Conservative Vector Fields and Potential Functions

A conservative vector field may also be called a gradient field.

A conservative vector field is a vector field that is a gradient of some function, in this context called a potential function. The idea is that you are given a gradient and you have to 'un-gradient' it to get the original function. The only kind of vector fields that you can 'un-gradient' are conservative vector fields.

Test For Conservative Vector Field

Conservative vector fields are also called irrotational since the curl is zero. So, you now have a test to see if a vector field is conservative: calculate the curl and see if it's zero. If so, then it is conservative, otherwise it is not conservative. Okay, so you may be saying to yourself, that works for three dimensions, but what about two dimensions? Well, it works for two dimensions too but your instructor may give you a 'special' equation. The next panel discusses this 'special' equation.

### Conservative Vector Fields in Two Dimensions

In the above discussion, we said that the test for a conservative vector field is to calculate the curl to see if it is zero. However, the curl uses the idea of the cross product, which works only in three dimensions. Here is how we apply the same idea to a two dimensional situation. This frees you from having to memorize those 'special' equations.

Let's say you are given the two dimensional vector field $$\vec{F}(x,y) = M(x,y)\hat{i} + N(x,y)\hat{j}$$ and you need to determine if it is conservative.
First, we expand it to three dimensions so that we can use find the curl. So we rewrite it as $$\vec{G}(x,y) = M(x,y)\hat{i} + N(x,y)\hat{j} + 0\hat{k}$$. We renamed this new three dimensional vector as $$\vec{G}$$ just to be clear that we are now working in three dimensions. Okay, let's set up the curl and evaluate it.

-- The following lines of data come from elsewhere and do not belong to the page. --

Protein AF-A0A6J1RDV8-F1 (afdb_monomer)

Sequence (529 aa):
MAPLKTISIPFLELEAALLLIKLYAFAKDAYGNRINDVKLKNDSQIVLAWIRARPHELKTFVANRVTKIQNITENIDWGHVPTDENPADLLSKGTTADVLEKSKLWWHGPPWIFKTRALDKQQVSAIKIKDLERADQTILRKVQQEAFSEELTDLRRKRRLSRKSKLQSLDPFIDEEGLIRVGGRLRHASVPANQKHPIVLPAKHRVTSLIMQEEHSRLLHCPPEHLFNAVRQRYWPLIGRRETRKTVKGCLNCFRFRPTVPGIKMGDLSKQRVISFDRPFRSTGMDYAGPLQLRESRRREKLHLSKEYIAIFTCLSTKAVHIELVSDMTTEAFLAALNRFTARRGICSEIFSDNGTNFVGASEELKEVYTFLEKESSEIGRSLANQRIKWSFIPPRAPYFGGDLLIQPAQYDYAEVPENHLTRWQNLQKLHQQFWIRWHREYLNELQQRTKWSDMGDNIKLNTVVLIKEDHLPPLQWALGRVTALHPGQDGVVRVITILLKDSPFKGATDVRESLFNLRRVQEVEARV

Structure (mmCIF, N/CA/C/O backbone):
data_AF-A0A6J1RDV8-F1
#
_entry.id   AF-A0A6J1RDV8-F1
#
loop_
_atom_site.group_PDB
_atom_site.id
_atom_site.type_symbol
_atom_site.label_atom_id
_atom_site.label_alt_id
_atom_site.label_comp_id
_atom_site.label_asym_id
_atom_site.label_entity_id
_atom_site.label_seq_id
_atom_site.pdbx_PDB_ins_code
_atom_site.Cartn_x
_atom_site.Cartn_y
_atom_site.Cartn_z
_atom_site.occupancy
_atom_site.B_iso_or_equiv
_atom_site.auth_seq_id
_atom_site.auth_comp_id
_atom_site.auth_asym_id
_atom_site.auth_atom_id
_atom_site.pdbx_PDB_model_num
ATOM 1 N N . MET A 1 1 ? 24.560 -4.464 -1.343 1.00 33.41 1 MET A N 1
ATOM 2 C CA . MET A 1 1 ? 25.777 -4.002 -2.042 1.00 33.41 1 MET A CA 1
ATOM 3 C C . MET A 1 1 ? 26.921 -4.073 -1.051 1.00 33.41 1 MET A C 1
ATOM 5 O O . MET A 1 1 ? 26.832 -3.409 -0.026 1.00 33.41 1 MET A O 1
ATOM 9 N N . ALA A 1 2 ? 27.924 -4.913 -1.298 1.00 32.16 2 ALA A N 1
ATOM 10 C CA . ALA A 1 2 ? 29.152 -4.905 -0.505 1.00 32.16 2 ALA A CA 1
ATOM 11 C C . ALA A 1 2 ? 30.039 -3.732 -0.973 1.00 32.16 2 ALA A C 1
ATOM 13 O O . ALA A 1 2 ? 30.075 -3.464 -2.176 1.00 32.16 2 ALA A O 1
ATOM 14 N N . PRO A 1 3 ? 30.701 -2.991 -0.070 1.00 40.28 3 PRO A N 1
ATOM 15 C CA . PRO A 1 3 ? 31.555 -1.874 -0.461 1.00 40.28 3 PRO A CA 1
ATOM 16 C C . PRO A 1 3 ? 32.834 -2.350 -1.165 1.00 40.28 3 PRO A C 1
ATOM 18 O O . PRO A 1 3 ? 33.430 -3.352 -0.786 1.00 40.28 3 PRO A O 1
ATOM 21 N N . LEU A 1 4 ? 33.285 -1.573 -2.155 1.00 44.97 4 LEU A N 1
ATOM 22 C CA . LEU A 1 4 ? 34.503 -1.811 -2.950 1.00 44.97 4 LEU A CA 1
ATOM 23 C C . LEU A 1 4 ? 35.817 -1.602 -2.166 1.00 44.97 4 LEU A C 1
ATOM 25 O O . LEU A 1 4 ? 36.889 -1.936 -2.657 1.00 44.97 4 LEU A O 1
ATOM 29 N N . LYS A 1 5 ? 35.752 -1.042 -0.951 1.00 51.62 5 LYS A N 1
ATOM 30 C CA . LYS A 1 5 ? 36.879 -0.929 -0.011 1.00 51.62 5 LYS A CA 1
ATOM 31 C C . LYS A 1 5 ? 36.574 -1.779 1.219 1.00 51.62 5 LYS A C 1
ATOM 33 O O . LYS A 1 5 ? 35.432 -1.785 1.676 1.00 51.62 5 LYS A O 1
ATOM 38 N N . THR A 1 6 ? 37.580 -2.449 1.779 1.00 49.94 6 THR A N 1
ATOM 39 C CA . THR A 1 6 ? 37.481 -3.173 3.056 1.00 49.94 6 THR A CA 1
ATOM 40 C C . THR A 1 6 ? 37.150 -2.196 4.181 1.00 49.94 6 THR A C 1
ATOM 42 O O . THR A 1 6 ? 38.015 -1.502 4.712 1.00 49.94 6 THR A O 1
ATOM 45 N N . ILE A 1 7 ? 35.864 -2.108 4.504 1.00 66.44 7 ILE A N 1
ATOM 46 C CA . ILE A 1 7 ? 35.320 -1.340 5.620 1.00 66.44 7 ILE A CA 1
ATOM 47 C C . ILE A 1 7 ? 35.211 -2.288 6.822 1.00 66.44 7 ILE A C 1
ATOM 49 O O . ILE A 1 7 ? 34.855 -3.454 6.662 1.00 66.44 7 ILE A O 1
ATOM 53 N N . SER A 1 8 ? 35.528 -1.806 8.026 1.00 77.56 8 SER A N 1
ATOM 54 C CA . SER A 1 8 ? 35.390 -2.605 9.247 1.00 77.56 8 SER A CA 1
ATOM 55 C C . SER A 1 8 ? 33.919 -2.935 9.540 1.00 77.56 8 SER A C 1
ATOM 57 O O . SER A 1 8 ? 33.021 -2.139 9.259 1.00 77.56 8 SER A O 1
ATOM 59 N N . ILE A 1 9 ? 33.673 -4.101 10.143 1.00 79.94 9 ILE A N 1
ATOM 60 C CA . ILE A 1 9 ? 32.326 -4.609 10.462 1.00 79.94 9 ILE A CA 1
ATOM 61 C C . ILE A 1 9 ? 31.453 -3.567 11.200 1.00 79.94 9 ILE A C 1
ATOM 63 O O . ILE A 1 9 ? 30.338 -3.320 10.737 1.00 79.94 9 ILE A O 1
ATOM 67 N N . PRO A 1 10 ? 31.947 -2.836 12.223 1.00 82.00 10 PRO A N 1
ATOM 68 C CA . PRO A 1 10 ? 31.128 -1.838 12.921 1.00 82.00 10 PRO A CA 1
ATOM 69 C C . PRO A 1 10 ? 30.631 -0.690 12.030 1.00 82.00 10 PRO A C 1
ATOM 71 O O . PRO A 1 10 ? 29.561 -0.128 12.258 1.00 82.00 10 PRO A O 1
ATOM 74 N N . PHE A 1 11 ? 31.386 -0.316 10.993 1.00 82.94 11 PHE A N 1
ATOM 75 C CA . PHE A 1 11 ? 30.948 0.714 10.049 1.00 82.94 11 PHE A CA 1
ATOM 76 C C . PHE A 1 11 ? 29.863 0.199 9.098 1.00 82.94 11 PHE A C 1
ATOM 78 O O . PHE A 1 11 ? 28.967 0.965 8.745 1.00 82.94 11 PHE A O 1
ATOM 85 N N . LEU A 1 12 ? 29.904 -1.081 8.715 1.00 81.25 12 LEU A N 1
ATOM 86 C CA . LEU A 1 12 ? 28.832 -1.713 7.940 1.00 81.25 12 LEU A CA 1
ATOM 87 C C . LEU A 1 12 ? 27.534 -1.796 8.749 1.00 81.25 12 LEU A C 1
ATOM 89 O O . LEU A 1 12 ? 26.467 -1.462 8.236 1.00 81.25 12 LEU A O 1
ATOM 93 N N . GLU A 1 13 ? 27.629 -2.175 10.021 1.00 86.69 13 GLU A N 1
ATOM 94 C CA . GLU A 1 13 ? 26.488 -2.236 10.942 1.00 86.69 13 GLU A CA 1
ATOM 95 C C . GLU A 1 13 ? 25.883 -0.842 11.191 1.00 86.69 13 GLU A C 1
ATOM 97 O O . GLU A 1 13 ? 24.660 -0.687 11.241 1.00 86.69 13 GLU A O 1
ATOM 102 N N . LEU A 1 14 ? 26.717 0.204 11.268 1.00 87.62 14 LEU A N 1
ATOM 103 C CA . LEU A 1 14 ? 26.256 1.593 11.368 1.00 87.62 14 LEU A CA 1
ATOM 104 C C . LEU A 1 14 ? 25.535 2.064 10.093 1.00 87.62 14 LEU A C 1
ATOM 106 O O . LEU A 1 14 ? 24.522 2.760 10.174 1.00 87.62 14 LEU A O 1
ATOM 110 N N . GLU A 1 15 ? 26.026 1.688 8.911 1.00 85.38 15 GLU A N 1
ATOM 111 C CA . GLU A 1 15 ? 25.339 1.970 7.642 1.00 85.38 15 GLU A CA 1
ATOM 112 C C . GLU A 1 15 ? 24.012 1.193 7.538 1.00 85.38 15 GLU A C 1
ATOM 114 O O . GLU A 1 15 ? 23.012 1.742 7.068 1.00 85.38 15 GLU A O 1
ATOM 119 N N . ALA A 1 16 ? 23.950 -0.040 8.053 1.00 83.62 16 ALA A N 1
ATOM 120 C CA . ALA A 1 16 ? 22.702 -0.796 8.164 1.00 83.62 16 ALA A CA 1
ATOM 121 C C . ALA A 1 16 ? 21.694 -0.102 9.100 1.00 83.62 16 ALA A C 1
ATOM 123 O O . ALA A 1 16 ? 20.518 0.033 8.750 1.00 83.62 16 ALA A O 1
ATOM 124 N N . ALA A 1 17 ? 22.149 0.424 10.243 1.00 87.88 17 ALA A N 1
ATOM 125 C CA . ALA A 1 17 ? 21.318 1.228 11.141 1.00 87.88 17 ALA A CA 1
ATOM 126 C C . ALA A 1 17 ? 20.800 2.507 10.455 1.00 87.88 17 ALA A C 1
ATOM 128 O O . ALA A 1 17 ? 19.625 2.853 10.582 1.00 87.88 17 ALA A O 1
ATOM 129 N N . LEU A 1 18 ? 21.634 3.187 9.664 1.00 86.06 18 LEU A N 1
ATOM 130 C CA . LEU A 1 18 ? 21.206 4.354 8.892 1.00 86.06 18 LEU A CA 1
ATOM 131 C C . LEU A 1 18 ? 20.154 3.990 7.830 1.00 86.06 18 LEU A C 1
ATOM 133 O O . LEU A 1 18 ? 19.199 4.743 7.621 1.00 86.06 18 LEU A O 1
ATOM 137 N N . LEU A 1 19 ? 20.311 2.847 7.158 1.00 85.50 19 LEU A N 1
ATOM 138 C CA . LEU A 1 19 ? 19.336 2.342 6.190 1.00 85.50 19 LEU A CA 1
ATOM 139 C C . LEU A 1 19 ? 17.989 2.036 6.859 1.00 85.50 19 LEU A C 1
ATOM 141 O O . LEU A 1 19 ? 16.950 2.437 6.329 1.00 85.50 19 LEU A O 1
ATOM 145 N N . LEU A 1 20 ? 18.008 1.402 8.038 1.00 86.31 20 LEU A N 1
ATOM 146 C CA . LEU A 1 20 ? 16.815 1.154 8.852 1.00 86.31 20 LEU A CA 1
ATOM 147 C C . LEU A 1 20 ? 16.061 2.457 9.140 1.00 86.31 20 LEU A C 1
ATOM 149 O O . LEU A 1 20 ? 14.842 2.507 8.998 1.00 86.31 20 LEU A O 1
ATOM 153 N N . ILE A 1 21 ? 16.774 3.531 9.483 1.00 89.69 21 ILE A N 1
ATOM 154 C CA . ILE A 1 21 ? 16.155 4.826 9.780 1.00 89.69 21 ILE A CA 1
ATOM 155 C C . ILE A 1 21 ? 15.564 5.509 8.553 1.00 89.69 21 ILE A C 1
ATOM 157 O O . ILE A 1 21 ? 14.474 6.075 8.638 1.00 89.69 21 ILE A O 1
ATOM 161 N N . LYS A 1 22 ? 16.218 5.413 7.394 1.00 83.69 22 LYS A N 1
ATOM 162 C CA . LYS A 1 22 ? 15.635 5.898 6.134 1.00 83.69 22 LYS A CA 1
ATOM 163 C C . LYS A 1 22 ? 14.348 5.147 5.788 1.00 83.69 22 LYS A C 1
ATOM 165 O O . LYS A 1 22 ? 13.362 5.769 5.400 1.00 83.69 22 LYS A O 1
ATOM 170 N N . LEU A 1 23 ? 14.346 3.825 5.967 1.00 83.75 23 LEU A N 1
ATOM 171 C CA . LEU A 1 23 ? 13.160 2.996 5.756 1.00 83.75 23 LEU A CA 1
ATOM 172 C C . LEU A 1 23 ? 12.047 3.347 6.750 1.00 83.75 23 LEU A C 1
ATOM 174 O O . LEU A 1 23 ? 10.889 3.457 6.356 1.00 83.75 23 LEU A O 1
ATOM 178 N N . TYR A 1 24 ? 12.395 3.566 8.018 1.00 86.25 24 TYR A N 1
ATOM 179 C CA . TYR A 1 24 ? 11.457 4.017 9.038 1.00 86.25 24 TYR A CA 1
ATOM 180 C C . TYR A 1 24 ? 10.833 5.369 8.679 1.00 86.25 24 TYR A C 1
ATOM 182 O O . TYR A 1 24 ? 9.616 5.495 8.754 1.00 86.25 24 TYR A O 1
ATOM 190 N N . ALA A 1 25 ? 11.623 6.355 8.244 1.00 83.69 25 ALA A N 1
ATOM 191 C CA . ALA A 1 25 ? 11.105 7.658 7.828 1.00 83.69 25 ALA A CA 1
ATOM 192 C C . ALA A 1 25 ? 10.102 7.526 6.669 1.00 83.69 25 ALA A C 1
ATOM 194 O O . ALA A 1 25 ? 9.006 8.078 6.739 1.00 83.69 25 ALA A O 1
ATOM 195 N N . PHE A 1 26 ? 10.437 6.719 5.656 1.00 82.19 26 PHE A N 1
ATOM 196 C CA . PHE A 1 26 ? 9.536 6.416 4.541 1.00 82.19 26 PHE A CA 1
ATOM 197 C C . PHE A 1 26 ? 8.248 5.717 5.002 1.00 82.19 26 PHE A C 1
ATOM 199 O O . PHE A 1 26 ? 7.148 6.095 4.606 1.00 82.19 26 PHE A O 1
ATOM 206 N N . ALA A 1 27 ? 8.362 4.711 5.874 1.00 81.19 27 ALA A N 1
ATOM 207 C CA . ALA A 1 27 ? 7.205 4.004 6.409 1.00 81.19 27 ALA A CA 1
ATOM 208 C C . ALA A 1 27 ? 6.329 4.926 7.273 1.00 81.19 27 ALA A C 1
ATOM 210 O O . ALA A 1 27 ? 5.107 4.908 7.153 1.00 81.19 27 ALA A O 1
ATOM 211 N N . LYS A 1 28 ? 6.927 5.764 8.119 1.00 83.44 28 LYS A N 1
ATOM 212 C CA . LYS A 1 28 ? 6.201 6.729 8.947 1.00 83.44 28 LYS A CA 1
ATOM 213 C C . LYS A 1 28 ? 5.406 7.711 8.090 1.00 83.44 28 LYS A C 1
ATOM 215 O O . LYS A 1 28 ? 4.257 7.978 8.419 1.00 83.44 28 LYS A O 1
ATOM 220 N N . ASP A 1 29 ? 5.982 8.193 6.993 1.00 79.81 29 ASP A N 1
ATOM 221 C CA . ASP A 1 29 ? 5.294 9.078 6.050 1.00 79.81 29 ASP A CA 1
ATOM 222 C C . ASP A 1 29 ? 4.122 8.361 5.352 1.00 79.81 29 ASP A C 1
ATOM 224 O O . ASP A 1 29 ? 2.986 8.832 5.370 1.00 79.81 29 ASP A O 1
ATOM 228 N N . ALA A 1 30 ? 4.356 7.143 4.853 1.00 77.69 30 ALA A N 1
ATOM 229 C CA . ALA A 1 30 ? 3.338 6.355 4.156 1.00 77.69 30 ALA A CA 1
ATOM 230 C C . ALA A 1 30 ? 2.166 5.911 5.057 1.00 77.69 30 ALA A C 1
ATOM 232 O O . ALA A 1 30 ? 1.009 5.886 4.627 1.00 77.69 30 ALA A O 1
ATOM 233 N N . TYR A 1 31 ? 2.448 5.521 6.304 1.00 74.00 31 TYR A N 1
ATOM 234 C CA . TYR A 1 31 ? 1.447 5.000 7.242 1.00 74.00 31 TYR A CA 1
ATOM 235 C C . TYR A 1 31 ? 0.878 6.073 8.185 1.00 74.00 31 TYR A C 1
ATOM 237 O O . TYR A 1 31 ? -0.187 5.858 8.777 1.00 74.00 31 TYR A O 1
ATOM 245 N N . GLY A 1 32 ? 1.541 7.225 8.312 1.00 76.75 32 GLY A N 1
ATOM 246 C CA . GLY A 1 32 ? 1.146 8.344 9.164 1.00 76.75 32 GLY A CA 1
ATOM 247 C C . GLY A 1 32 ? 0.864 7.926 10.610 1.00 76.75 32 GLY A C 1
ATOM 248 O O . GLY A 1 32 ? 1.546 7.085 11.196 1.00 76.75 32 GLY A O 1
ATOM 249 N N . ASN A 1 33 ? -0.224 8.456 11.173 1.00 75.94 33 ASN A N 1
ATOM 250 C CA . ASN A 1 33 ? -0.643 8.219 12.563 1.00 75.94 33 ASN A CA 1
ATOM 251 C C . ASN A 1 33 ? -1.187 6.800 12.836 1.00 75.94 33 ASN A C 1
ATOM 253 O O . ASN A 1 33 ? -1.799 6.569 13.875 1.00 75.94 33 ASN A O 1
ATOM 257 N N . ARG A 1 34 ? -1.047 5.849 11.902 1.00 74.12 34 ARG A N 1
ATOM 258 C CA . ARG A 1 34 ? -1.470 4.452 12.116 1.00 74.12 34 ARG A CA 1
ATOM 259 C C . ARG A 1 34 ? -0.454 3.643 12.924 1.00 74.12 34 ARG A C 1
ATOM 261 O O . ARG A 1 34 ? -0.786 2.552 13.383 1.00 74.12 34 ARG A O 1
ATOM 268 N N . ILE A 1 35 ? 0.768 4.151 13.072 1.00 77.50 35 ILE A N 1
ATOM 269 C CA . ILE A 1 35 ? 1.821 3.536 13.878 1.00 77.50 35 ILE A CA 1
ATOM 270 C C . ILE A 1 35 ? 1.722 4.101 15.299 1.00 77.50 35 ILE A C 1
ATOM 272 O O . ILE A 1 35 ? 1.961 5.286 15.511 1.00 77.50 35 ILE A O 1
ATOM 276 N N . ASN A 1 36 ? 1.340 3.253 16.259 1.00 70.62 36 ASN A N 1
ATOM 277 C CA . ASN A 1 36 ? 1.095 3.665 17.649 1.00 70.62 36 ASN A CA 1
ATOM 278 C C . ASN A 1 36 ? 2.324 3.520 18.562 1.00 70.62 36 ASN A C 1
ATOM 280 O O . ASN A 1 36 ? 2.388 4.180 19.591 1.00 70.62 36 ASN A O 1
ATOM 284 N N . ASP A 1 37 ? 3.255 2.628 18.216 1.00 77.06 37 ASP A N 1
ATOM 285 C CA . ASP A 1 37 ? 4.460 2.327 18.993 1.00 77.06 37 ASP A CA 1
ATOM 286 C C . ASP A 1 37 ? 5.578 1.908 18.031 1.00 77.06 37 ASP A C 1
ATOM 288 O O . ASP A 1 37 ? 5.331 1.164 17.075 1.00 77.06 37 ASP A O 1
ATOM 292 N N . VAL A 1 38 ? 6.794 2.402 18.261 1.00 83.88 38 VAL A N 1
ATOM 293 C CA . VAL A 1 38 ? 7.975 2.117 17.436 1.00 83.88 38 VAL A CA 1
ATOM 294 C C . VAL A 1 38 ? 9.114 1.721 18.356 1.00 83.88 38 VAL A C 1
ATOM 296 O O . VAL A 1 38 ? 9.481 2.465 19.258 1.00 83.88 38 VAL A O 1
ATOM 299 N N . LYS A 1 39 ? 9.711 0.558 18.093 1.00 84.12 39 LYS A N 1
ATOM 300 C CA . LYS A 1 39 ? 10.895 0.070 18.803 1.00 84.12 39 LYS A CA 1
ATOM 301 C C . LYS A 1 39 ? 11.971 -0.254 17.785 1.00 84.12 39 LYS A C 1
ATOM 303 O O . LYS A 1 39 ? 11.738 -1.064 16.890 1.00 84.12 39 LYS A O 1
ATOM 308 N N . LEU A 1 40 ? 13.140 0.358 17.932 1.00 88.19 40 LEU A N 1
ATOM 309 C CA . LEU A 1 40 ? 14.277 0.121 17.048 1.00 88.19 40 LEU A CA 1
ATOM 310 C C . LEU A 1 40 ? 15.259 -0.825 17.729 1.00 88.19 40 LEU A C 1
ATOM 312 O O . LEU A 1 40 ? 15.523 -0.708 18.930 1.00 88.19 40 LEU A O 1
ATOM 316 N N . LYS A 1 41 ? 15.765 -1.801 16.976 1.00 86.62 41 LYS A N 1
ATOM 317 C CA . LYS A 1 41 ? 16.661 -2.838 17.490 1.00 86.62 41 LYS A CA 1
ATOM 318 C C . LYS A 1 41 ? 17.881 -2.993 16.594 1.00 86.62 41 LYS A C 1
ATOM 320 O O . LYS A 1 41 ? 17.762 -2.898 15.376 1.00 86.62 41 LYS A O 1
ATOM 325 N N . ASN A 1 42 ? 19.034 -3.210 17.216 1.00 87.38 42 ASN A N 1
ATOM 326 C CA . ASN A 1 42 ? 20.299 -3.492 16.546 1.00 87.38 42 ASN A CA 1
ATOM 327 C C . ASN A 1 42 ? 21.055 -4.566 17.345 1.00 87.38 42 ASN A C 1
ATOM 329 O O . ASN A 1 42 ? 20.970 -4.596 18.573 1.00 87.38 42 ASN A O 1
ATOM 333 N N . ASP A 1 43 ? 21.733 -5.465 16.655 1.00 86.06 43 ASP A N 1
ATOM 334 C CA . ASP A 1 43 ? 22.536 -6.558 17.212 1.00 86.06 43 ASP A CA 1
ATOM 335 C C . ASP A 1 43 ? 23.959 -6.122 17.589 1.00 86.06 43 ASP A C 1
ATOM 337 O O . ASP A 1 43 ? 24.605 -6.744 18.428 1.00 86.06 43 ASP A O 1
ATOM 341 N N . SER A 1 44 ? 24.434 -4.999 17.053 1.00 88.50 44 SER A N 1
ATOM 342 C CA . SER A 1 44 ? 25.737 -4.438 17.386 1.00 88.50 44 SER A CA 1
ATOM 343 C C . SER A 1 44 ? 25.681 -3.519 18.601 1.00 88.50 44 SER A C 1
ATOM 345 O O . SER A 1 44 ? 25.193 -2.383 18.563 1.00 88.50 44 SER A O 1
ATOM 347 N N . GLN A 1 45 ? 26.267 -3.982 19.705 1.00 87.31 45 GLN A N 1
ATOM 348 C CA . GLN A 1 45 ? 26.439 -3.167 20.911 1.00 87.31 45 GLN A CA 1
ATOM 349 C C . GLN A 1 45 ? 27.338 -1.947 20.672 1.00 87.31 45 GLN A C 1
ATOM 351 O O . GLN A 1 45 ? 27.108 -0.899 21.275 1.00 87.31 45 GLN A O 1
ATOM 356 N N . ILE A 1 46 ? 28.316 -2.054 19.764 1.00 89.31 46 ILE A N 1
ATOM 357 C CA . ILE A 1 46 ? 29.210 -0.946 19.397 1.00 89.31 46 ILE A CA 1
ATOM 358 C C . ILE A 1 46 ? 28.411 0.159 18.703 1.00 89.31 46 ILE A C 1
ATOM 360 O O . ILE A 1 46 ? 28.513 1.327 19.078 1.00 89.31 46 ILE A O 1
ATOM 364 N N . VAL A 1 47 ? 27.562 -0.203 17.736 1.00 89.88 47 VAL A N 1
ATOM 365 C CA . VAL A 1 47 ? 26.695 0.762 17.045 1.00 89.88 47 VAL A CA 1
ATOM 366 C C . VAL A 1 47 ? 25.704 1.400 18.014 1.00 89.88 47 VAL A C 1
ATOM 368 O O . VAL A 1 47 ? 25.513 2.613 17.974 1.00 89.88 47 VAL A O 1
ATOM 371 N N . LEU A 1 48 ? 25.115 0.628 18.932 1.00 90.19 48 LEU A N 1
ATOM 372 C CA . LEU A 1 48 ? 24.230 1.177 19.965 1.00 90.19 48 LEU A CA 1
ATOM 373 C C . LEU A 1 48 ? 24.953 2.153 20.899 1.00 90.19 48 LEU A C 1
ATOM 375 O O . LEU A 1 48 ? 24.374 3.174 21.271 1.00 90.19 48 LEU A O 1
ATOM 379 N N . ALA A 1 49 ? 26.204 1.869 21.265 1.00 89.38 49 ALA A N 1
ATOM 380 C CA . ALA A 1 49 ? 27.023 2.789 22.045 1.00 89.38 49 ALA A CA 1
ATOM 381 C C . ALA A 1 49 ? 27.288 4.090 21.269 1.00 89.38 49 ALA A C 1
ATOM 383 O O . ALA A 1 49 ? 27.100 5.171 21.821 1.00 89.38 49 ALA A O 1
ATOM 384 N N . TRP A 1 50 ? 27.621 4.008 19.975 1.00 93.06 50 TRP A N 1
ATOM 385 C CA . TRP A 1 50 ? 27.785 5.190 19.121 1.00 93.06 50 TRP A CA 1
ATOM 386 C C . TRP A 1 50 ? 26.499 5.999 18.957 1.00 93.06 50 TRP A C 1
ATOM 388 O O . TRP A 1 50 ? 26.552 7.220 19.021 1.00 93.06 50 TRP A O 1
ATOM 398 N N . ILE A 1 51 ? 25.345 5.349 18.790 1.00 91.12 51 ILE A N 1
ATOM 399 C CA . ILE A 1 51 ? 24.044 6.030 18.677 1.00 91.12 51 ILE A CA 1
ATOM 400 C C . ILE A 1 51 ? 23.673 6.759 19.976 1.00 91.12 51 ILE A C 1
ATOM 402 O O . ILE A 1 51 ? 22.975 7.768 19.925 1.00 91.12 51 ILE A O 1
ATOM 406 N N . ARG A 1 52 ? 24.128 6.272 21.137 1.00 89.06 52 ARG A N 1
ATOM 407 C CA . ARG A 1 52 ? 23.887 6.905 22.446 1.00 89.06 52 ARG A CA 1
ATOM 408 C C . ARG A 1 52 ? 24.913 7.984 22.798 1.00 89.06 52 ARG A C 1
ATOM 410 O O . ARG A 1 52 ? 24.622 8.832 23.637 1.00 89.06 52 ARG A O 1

$$\displaystyle{ \begin{array}{rcl} \vec{ \nabla } \times \vec{G} & = & \begin{vmatrix} \vhat{i} & \vhat{j} & \vhat{k} \\ \frac{\partial }{\partial x} & \frac{\partial }{\partial y} & \frac{\partial }{\partial z} \\ M(x,y) & N(x,y) & 0 \end{vmatrix} = \begin{vmatrix} \frac{\partial }{\partial y} & \frac{\partial }{\partial z} \\ N(x,y) & 0 \end{vmatrix} \hat{i} - \begin{vmatrix} \frac{\partial }{\partial x} & \frac{\partial }{\partial z} \\ M(x,y) & 0 \end{vmatrix} \hat{j} + \begin{vmatrix} \frac{\partial }{\partial x} & \frac{\partial }{\partial y} \\ M(x,y) & N(x,y) \end{vmatrix} \hat{k} \\ \\ & = & \left[ \frac{\partial 0 }{\partial y} - \frac{\partial N(x,y)}{\partial z} \right] \hat{i} - \left[ \frac{\partial 0 }{\partial x} - \frac{\partial M(x,y)}{\partial z} \right] \hat{j} + \left[ \frac{\partial N(x,y)}{\partial x} - \frac{\partial M(x,y)}{\partial y} \right] \hat{k} \end{array} }$$

Okay, let's look at each component separately. Of course, you know that the derivative of zero is zero. That's easy. So for the $$\hat{i}$$ component we have the term $$\partial N(x,y) / \partial z$$. Notice that $$N(x,y)$$ does not contain any $$z$$'s. So this derivative is zero. The same reasoning holds for $$\partial M(x,y) / \partial z$$. This means that we have zero for both the $$\hat{i}$$ and $$\hat{j}$$ components.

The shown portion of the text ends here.